Who signs up for these joint training programmes?

The most common characteristic of the joint training programmes is that they are very “open.” In general, students only have to graduate from high schools or get the minimum passing grade in the university entrance exams. Sometimes, even if they don’t qualify for university, students can still follow the joint training programmes in ‘pre-university classes.’

In principle, the students are required to have sufficient language skills to follow a lecture in English or, in a few cases, another foreign language. However, in reality, the language requirement is “flexible.” Often students are allowed to “owe” foreign language certificates. Some joint training programmes reserve one or two semesters to teach foreign languages to students.

The University of Foreign Languages, a unit of Hanoi National University, for example, does not require students to demonstrate French skills when they enter certain training courses. Instead it sets aside 900 hours to teach French to students, so that they can understand lectures in French.

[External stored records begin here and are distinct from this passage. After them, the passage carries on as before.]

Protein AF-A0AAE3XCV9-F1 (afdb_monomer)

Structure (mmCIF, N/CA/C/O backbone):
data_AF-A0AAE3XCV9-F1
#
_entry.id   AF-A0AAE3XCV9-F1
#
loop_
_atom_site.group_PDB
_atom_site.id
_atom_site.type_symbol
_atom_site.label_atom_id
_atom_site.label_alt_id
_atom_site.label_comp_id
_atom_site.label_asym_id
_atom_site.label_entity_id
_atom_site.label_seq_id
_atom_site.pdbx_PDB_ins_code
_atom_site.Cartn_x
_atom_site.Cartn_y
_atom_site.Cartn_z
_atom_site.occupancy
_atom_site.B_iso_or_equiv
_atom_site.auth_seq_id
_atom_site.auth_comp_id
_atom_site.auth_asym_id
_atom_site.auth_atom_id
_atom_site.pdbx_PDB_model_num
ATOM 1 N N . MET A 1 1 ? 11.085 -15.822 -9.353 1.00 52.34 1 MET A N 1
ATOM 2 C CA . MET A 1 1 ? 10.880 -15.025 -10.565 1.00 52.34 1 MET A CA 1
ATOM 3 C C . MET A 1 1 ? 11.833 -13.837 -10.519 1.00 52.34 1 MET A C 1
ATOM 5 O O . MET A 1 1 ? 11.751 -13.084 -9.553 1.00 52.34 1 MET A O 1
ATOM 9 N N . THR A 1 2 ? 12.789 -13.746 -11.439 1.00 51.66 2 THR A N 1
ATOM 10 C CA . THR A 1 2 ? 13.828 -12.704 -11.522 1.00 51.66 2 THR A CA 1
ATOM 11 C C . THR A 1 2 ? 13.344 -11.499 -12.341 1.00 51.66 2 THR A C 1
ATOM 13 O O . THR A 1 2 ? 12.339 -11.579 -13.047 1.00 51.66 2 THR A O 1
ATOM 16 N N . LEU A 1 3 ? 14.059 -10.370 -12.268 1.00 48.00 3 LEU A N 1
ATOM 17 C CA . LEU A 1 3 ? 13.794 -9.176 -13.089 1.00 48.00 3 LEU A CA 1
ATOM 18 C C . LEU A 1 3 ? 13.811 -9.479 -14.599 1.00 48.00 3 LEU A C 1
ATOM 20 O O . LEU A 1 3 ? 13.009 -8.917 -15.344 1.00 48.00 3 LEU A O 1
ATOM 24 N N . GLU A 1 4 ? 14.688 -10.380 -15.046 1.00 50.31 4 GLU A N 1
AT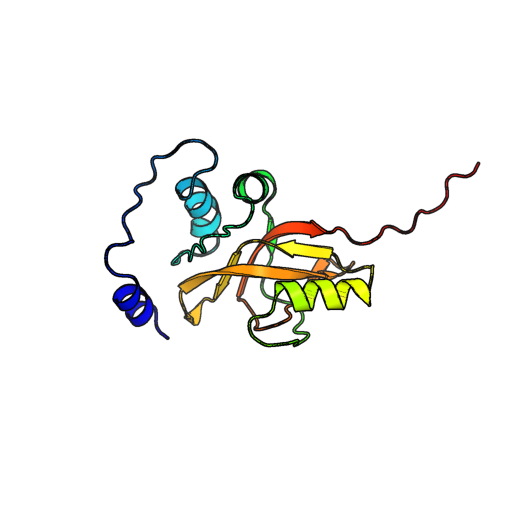OM 25 C CA . GLU A 1 4 ? 14.758 -10.812 -16.448 1.00 50.31 4 GLU A CA 1
ATOM 26 C C . GLU A 1 4 ? 13.529 -11.616 -16.870 1.00 50.31 4 GLU A C 1
ATOM 28 O O . GLU A 1 4 ? 12.963 -11.355 -17.929 1.00 50.31 4 GLU A O 1
ATOM 33 N N . GLU A 1 5 ? 13.055 -12.529 -16.020 1.00 56.59 5 GLU A N 1
ATOM 34 C CA . GLU A 1 5 ? 11.860 -13.331 -16.300 1.00 56.59 5 GLU A CA 1
ATOM 35 C C . GLU A 1 5 ? 10.598 -12.461 -16.401 1.00 56.59 5 GLU A C 1
ATOM 37 O O . GLU A 1 5 ? 9.702 -12.751 -17.192 1.00 56.59 5 GLU A O 1
ATOM 42 N N . ILE A 1 6 ? 10.530 -11.365 -15.638 1.00 52.53 6 ILE A N 1
ATOM 43 C CA . ILE A 1 6 ? 9.413 -10.415 -15.702 1.00 52.53 6 ILE A CA 1
ATOM 44 C C . ILE A 1 6 ? 9.491 -9.558 -16.972 1.00 52.53 6 ILE A C 1
ATOM 46 O O . ILE A 1 6 ? 8.483 -9.399 -17.660 1.00 52.53 6 ILE A O 1
ATOM 50 N N . ARG A 1 7 ? 10.682 -9.058 -17.331 1.00 55.59 7 ARG A N 1
ATOM 51 C CA . ARG A 1 7 ? 10.902 -8.287 -18.570 1.00 55.59 7 ARG A CA 1
ATOM 52 C C . ARG A 1 7 ? 10.585 -9.106 -19.821 1.00 55.59 7 ARG A C 1
ATOM 54 O O . ARG A 1 7 ? 9.882 -8.619 -20.701 1.00 55.59 7 ARG A O 1
ATOM 61 N N . ALA A 1 8 ? 11.035 -10.359 -19.871 1.00 58.81 8 ALA A N 1
ATOM 62 C CA . ALA A 1 8 ? 10.766 -11.265 -20.985 1.00 58.81 8 ALA A CA 1
ATOM 63 C C . ALA A 1 8 ? 9.266 -11.562 -21.157 1.00 58.81 8 ALA A C 1
ATOM 65 O O . ALA A 1 8 ? 8.791 -11.756 -22.273 1.00 58.81 8 ALA A O 1
ATOM 66 N N . ARG A 1 9 ? 8.506 -11.568 -20.056 1.00 51.59 9 ARG A N 1
ATOM 67 C CA . ARG A 1 9 ? 7.077 -11.900 -20.050 1.00 51.59 9 ARG A CA 1
ATOM 68 C C . ARG A 1 9 ? 6.162 -10.713 -20.368 1.00 51.59 9 ARG A C 1
ATOM 70 O O . ARG A 1 9 ? 5.029 -10.936 -20.780 1.00 51.59 9 ARG A O 1
ATOM 77 N N . LEU A 1 10 ? 6.637 -9.479 -20.187 1.00 51.47 10 LEU A N 1
ATOM 78 C CA . LEU A 1 10 ? 5.870 -8.256 -20.459 1.00 51.47 10 LEU A CA 1
ATOM 79 C C . LEU A 1 10 ? 6.121 -7.661 -21.856 1.00 51.47 10 LEU A C 1
ATOM 81 O O . LEU A 1 10 ? 5.360 -6.797 -22.284 1.00 51.47 10 LEU A O 1
ATOM 85 N N . GLY A 1 11 ? 7.130 -8.133 -22.597 1.00 50.91 11 GLY A N 1
ATOM 86 C CA . GLY A 1 11 ? 7.387 -7.686 -23.972 1.00 50.91 11 GLY A CA 1
ATOM 87 C C . GLY A 1 11 ? 7.575 -6.159 -24.104 1.00 50.91 11 GLY A C 1
ATOM 88 O O . GLY A 1 11 ? 7.902 -5.485 -23.126 1.00 50.91 11 GLY A O 1
ATOM 89 N N . PRO A 1 12 ? 7.364 -5.569 -25.297 1.00 42.59 12 PRO A N 1
ATOM 90 C CA . PRO A 1 12 ? 7.564 -4.140 -25.558 1.00 42.59 12 PRO A CA 1
ATOM 91 C C . PRO A 1 12 ? 6.474 -3.224 -24.968 1.00 42.59 12 PRO A C 1
ATOM 93 O O . PRO A 1 12 ? 6.408 -2.055 -25.333 1.00 42.59 12 PRO A O 1
ATOM 96 N N . LEU A 1 13 ? 5.661 -3.682 -24.003 1.00 43.75 13 LEU A N 1
ATOM 97 C CA . LEU A 1 13 ? 4.707 -2.839 -23.249 1.00 43.75 13 LEU A CA 1
ATOM 98 C C . LEU A 1 13 ? 5.398 -1.767 -22.373 1.00 43.75 13 LEU A C 1
ATOM 100 O O . LEU A 1 13 ? 4.758 -1.062 -21.597 1.00 43.75 13 LEU A O 1
ATOM 104 N N . TRP A 1 14 ? 6.716 -1.642 -22.505 1.00 48.84 14 TRP A N 1
ATOM 105 C CA . TRP A 1 14 ? 7.614 -0.775 -21.764 1.00 48.84 14 TRP A CA 1
ATOM 106 C C . TRP A 1 14 ? 8.153 0.365 -22.630 1.00 48.84 14 TRP A C 1
ATOM 108 O O . TRP A 1 14 ? 9.356 0.501 -22.801 1.00 48.84 14 TRP A O 1
ATOM 118 N N . THR A 1 15 ? 7.276 1.227 -23.144 1.00 39.38 15 THR A N 1
ATOM 119 C CA . THR A 1 15 ? 7.671 2.586 -23.556 1.00 39.38 15 THR A CA 1
ATOM 120 C C . THR A 1 15 ? 6.513 3.565 -23.380 1.00 39.38 15 THR A C 1
ATOM 122 O O . THR A 1 15 ? 6.014 4.112 -24.361 1.00 39.38 15 THR A O 1
ATOM 125 N N . HIS A 1 16 ? 6.086 3.843 -22.144 1.00 40.41 16 HIS A N 1
ATOM 126 C CA . HIS A 1 16 ? 5.476 5.151 -21.903 1.00 40.41 16 HIS A CA 1
ATOM 127 C C . HIS A 1 16 ? 6.560 6.111 -21.427 1.00 40.41 16 HIS A C 1
ATOM 129 O O . HIS A 1 16 ? 7.042 6.061 -20.298 1.00 40.41 16 HIS A O 1
ATOM 135 N N . ARG A 1 17 ? 6.984 6.956 -22.365 1.00 39.72 17 ARG A N 1
ATOM 136 C CA . ARG A 1 17 ? 7.814 8.134 -22.126 1.00 39.72 17 ARG A CA 1
ATOM 137 C C . ARG A 1 17 ? 7.038 9.065 -21.170 1.00 39.72 17 ARG A C 1
ATOM 139 O O . ARG A 1 17 ? 5.816 9.163 -21.327 1.00 39.72 17 ARG A O 1
ATOM 146 N N . PRO A 1 18 ? 7.689 9.727 -20.195 1.00 39.75 18 PRO A N 1
ATOM 147 C CA . PRO A 1 18 ? 7.024 10.696 -19.329 1.00 39.75 18 PRO A CA 1
ATOM 148 C C . PRO A 1 18 ? 6.547 11.857 -20.205 1.00 39.75 18 PRO A C 1
ATOM 150 O O . PRO A 1 18 ? 7.345 12.582 -20.793 1.00 39.75 18 PRO A O 1
ATOM 153 N N . GLY A 1 19 ? 5.236 11.945 -20.380 1.00 41.44 19 GLY A N 1
ATOM 154 C CA . GLY A 1 19 ? 4.588 12.843 -21.324 1.00 41.44 19 GLY A CA 1
ATOM 155 C C . GLY A 1 19 ? 3.092 12.575 -21.318 1.00 41.44 19 GLY A C 1
ATOM 156 O O . GLY A 1 19 ? 2.560 11.962 -22.235 1.00 41.44 19 GLY A O 1
ATOM 157 N N . GLY A 1 20 ? 2.430 12.965 -20.238 1.00 37.16 20 GLY A N 1
ATOM 158 C CA . GLY A 1 20 ? 0.982 12.911 -20.067 1.00 37.16 20 GLY A CA 1
ATOM 159 C C . GLY A 1 20 ? 0.634 13.804 -18.884 1.00 37.16 20 GLY A C 1
ATOM 160 O O . GLY A 1 20 ? 1.440 13.887 -17.963 1.00 37.16 20 GLY A O 1
ATOM 161 N N . GLY A 1 21 ? -0.478 14.537 -18.957 1.00 43.31 21 GLY A N 1
ATOM 162 C CA . GLY A 1 21 ? -0.835 15.593 -18.001 1.00 43.31 21 GLY A CA 1
ATOM 163 C C . GLY A 1 21 ? -0.869 15.157 -16.532 1.00 43.31 21 GLY A C 1
ATOM 164 O O . GLY A 1 21 ? -0.733 13.977 -16.221 1.00 43.31 21 GLY A O 1
ATOM 165 N N . ALA A 1 22 ? -1.059 16.129 -15.636 1.00 47.84 22 ALA A N 1
ATOM 166 C CA . ALA A 1 22 ? -1.179 15.888 -14.199 1.00 47.84 22 ALA A CA 1
ATOM 167 C C . ALA A 1 22 ? -2.135 14.717 -13.916 1.00 47.84 22 ALA A C 1
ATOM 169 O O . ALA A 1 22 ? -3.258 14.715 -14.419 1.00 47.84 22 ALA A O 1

Some programmes offer ‘international’ masters degrees that are conducted entirely in Vietnamese.

Thus it is often said that the most important qualification for admission to the joint training programs is the wherewithal to pay high tuition fees, and it is commonly thought that students only enter these programs if they fail the entrance exams to Vietnamese state owned universities.

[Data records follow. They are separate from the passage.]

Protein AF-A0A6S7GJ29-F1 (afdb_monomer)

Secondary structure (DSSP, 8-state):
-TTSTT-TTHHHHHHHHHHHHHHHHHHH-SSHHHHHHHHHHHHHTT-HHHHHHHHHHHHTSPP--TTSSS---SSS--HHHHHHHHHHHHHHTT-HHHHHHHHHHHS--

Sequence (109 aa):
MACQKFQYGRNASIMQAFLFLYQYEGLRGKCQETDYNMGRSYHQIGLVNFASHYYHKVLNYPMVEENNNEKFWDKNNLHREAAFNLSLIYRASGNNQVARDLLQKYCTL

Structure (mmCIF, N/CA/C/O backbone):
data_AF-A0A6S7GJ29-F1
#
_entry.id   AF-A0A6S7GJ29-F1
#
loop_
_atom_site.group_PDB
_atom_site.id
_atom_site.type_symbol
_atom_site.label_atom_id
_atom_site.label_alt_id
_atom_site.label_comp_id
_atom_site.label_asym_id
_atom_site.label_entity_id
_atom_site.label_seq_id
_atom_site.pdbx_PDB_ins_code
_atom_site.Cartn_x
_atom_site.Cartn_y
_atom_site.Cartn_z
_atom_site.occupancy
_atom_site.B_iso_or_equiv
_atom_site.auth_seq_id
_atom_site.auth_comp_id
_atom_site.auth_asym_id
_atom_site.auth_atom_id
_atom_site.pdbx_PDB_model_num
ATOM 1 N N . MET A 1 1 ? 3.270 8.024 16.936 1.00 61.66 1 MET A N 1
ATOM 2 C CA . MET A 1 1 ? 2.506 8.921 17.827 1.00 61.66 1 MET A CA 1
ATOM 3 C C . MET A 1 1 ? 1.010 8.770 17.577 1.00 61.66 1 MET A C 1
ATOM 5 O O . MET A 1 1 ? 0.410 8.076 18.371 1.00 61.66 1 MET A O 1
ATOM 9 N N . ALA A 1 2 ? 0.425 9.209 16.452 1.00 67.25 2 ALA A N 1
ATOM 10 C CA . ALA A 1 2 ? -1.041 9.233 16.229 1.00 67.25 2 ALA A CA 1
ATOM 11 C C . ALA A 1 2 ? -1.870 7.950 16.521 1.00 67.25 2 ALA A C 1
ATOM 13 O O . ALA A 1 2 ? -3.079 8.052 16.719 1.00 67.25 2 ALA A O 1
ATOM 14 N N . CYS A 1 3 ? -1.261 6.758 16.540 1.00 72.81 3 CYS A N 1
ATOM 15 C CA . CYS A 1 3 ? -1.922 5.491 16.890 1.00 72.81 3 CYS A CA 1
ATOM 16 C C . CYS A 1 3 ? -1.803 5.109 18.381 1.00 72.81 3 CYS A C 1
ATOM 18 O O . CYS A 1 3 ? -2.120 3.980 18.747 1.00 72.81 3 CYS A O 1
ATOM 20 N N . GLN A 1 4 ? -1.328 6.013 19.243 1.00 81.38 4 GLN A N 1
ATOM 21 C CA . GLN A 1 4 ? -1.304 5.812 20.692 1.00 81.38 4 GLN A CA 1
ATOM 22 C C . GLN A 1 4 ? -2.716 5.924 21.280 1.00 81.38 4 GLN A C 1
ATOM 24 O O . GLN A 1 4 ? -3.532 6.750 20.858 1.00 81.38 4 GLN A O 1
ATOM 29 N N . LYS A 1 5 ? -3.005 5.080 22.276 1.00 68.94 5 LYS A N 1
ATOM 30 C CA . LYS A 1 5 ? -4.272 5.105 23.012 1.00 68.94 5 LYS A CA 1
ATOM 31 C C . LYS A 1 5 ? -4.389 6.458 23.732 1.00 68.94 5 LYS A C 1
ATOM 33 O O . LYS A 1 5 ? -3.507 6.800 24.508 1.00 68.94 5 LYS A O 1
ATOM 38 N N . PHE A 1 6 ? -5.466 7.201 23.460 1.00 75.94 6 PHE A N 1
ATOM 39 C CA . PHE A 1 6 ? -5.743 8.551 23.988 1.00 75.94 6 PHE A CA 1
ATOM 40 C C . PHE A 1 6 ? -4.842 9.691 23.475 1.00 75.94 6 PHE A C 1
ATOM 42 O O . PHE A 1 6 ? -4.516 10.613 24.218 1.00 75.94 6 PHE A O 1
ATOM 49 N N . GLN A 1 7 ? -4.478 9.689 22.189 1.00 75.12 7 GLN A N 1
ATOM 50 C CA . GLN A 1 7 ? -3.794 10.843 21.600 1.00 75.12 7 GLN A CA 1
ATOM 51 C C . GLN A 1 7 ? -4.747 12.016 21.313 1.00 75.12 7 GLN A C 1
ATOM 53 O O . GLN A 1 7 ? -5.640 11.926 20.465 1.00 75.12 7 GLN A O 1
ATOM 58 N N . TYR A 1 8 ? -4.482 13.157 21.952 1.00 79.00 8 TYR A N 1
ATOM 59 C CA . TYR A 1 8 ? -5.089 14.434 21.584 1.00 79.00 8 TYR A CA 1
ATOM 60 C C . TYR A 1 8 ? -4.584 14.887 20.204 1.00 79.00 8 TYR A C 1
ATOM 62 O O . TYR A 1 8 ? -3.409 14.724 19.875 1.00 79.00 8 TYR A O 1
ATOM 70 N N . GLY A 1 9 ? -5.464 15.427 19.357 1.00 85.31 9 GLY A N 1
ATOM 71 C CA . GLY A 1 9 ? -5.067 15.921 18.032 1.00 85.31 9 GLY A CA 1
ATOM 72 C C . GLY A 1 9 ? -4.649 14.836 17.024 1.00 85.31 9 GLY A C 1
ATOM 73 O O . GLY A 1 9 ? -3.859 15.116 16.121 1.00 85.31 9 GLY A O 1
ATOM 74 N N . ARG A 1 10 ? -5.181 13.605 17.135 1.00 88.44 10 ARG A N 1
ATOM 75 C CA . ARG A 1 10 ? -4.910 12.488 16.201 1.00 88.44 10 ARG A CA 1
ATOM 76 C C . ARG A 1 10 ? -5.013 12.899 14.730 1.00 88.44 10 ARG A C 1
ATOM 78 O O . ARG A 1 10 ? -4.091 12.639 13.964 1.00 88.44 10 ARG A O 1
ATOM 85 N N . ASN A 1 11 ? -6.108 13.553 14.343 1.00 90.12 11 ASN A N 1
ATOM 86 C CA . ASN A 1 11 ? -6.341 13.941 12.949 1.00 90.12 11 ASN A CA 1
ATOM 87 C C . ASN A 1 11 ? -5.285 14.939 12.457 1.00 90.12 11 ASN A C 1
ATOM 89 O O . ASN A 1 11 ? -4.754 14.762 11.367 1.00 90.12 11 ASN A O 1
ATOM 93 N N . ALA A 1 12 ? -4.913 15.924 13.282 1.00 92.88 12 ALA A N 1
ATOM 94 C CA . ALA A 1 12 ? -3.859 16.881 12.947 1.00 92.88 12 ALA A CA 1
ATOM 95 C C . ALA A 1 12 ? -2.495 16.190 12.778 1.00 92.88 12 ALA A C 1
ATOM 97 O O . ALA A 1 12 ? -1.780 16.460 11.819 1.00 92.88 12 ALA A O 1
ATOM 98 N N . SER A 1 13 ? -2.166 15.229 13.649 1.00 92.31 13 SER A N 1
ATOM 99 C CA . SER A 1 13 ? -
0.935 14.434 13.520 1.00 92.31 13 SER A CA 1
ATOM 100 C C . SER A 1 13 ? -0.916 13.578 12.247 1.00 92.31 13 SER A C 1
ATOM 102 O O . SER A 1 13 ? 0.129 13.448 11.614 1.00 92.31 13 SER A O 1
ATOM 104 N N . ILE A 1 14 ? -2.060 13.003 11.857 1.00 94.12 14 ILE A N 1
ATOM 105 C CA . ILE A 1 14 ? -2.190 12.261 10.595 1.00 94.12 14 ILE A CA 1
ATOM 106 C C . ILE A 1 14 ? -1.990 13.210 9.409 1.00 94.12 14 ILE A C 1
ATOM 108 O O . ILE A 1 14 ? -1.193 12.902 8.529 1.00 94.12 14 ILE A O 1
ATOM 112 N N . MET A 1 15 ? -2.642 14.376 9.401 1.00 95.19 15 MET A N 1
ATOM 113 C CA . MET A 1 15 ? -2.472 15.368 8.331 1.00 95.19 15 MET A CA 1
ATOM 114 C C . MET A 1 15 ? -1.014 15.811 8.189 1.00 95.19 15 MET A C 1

Who are the foreign partners?

At a workshop at the Hanoi University of Technology, a representative of the school briefed on its joint training programmes and the foreign partners in the programmes, including some American schools. After he finished, a high ranking official from the US Government-sponsored Vietnam Education Fund (VEF) said: “I regret that a leading university in Vietnam like the Hanoi University of Technology can only find such mediocre partners.”

The Hanoi University of Technology is not alone in this regard. “Most of the foreign partners in the joint training programmes with Vietnam are ordinary, average universities, which do not have high status in their own countries,” an education expert noted after looking at the list of 112 joint training programmes licensed by the Ministry of Education and Training (MOET).

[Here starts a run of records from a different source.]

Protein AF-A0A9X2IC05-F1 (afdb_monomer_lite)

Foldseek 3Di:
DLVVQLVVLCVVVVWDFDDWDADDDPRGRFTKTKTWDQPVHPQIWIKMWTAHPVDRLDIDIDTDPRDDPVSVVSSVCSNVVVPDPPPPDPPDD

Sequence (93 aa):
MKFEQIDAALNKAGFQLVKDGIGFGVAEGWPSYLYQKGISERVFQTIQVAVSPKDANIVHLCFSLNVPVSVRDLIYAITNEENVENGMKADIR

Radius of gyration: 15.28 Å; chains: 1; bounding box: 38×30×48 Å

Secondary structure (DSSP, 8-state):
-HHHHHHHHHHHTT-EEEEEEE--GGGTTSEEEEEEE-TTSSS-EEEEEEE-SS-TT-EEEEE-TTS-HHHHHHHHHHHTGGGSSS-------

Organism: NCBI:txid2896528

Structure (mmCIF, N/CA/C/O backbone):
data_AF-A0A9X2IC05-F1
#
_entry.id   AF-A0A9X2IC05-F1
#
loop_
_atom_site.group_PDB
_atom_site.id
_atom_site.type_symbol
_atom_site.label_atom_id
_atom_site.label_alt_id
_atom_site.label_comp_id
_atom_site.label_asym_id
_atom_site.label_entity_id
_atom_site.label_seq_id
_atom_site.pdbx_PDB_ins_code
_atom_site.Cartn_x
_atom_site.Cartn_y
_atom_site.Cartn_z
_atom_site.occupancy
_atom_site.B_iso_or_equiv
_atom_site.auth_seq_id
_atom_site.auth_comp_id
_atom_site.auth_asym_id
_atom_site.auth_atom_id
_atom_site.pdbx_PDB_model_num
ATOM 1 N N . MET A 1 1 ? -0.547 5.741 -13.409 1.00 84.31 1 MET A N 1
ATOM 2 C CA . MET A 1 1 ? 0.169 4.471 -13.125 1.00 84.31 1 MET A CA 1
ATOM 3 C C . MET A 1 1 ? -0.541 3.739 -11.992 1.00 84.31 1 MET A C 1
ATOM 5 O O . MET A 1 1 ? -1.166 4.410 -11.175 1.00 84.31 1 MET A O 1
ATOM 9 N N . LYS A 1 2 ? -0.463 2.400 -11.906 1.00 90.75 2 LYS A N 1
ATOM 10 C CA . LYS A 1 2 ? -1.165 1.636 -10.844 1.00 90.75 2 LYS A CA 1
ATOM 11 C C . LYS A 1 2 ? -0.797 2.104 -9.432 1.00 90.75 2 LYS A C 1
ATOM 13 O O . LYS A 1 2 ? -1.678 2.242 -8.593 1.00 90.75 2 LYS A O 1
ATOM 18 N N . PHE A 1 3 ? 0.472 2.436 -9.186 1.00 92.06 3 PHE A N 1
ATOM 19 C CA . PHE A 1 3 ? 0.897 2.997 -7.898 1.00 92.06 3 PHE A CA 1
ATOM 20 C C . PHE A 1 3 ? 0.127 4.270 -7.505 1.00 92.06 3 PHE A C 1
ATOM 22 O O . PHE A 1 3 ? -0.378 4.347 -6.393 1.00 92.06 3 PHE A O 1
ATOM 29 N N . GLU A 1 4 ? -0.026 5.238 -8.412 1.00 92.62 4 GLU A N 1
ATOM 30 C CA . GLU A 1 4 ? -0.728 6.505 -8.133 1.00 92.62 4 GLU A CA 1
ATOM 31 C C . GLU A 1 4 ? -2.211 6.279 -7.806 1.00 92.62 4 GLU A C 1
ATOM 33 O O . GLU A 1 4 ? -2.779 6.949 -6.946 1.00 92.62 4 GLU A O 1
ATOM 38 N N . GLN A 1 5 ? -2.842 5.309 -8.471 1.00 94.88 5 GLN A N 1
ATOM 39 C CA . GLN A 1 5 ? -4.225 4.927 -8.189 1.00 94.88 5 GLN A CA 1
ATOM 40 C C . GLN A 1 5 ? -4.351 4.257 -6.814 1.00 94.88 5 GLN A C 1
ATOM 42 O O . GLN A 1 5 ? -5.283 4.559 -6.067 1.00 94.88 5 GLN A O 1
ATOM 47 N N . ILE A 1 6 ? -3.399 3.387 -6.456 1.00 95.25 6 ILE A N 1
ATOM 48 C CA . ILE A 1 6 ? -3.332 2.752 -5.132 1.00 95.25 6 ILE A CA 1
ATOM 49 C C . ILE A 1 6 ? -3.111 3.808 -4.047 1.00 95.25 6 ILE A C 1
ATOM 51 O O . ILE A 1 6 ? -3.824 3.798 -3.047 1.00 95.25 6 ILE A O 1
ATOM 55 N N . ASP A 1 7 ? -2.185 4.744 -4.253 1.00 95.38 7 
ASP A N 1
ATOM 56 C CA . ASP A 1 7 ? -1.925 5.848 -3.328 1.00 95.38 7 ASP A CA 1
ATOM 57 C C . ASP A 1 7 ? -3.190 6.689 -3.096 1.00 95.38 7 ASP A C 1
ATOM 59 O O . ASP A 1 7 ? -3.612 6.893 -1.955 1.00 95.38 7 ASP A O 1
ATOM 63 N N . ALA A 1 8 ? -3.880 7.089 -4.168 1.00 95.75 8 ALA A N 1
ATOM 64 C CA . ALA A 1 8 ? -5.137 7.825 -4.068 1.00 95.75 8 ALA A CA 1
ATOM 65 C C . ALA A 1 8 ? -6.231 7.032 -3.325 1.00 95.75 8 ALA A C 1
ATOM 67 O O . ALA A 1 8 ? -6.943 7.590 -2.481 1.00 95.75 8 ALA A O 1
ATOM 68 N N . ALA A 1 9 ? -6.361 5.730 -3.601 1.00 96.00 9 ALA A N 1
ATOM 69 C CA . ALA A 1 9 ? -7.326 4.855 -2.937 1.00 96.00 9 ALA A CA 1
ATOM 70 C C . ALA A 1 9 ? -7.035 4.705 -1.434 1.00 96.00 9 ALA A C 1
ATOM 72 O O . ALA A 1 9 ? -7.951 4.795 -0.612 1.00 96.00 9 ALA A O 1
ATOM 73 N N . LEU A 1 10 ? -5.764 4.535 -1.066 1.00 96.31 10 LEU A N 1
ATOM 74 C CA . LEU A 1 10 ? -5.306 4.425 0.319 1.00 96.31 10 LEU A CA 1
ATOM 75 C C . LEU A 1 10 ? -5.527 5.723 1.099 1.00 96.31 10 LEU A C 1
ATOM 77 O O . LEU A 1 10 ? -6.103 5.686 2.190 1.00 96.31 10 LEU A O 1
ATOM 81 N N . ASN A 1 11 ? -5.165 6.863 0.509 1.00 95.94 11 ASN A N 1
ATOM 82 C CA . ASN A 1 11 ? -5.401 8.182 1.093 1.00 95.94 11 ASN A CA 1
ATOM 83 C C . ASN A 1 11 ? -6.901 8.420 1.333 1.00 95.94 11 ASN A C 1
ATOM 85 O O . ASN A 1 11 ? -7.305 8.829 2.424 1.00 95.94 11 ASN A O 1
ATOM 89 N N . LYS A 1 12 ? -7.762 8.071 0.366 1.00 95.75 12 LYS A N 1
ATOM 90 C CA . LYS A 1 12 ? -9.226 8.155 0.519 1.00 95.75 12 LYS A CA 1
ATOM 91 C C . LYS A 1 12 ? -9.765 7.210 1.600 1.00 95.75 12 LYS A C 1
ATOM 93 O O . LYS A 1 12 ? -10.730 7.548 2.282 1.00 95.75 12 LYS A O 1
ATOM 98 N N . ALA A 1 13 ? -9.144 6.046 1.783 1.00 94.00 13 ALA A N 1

The expert added that though there are many well known partner institutions from France, Germany and Belgium, most of the partners from the US and Australia are not well known in their home countries.

Another close observer emphasizes that there are exceptions. Both the Royal Melbourne Institute of Technology (Australia) and Temple University (US) have well-established and highly rated programs in Vietnam, for example, and the Fulbright Economics Teaching Program in HCM City (also US) offers first class graduate economics and public policy training. “Before signing up for a joint program,” she recommends, “a student ought to use the Internet to learn more about the foreign partner school.”

Tran Thi Ha, Director of the University Education Department at MOET, agrees that Vietnamese universities, especially leading ones, ought to be “choosy” in establishing partnerships. They ought to focus on the education quality.

However, concludes Tuoi Tre, it seems that the trend is just the opposite: universities in Vietnam are so keen to set up joint training programmes that they are not careful in choosing partners.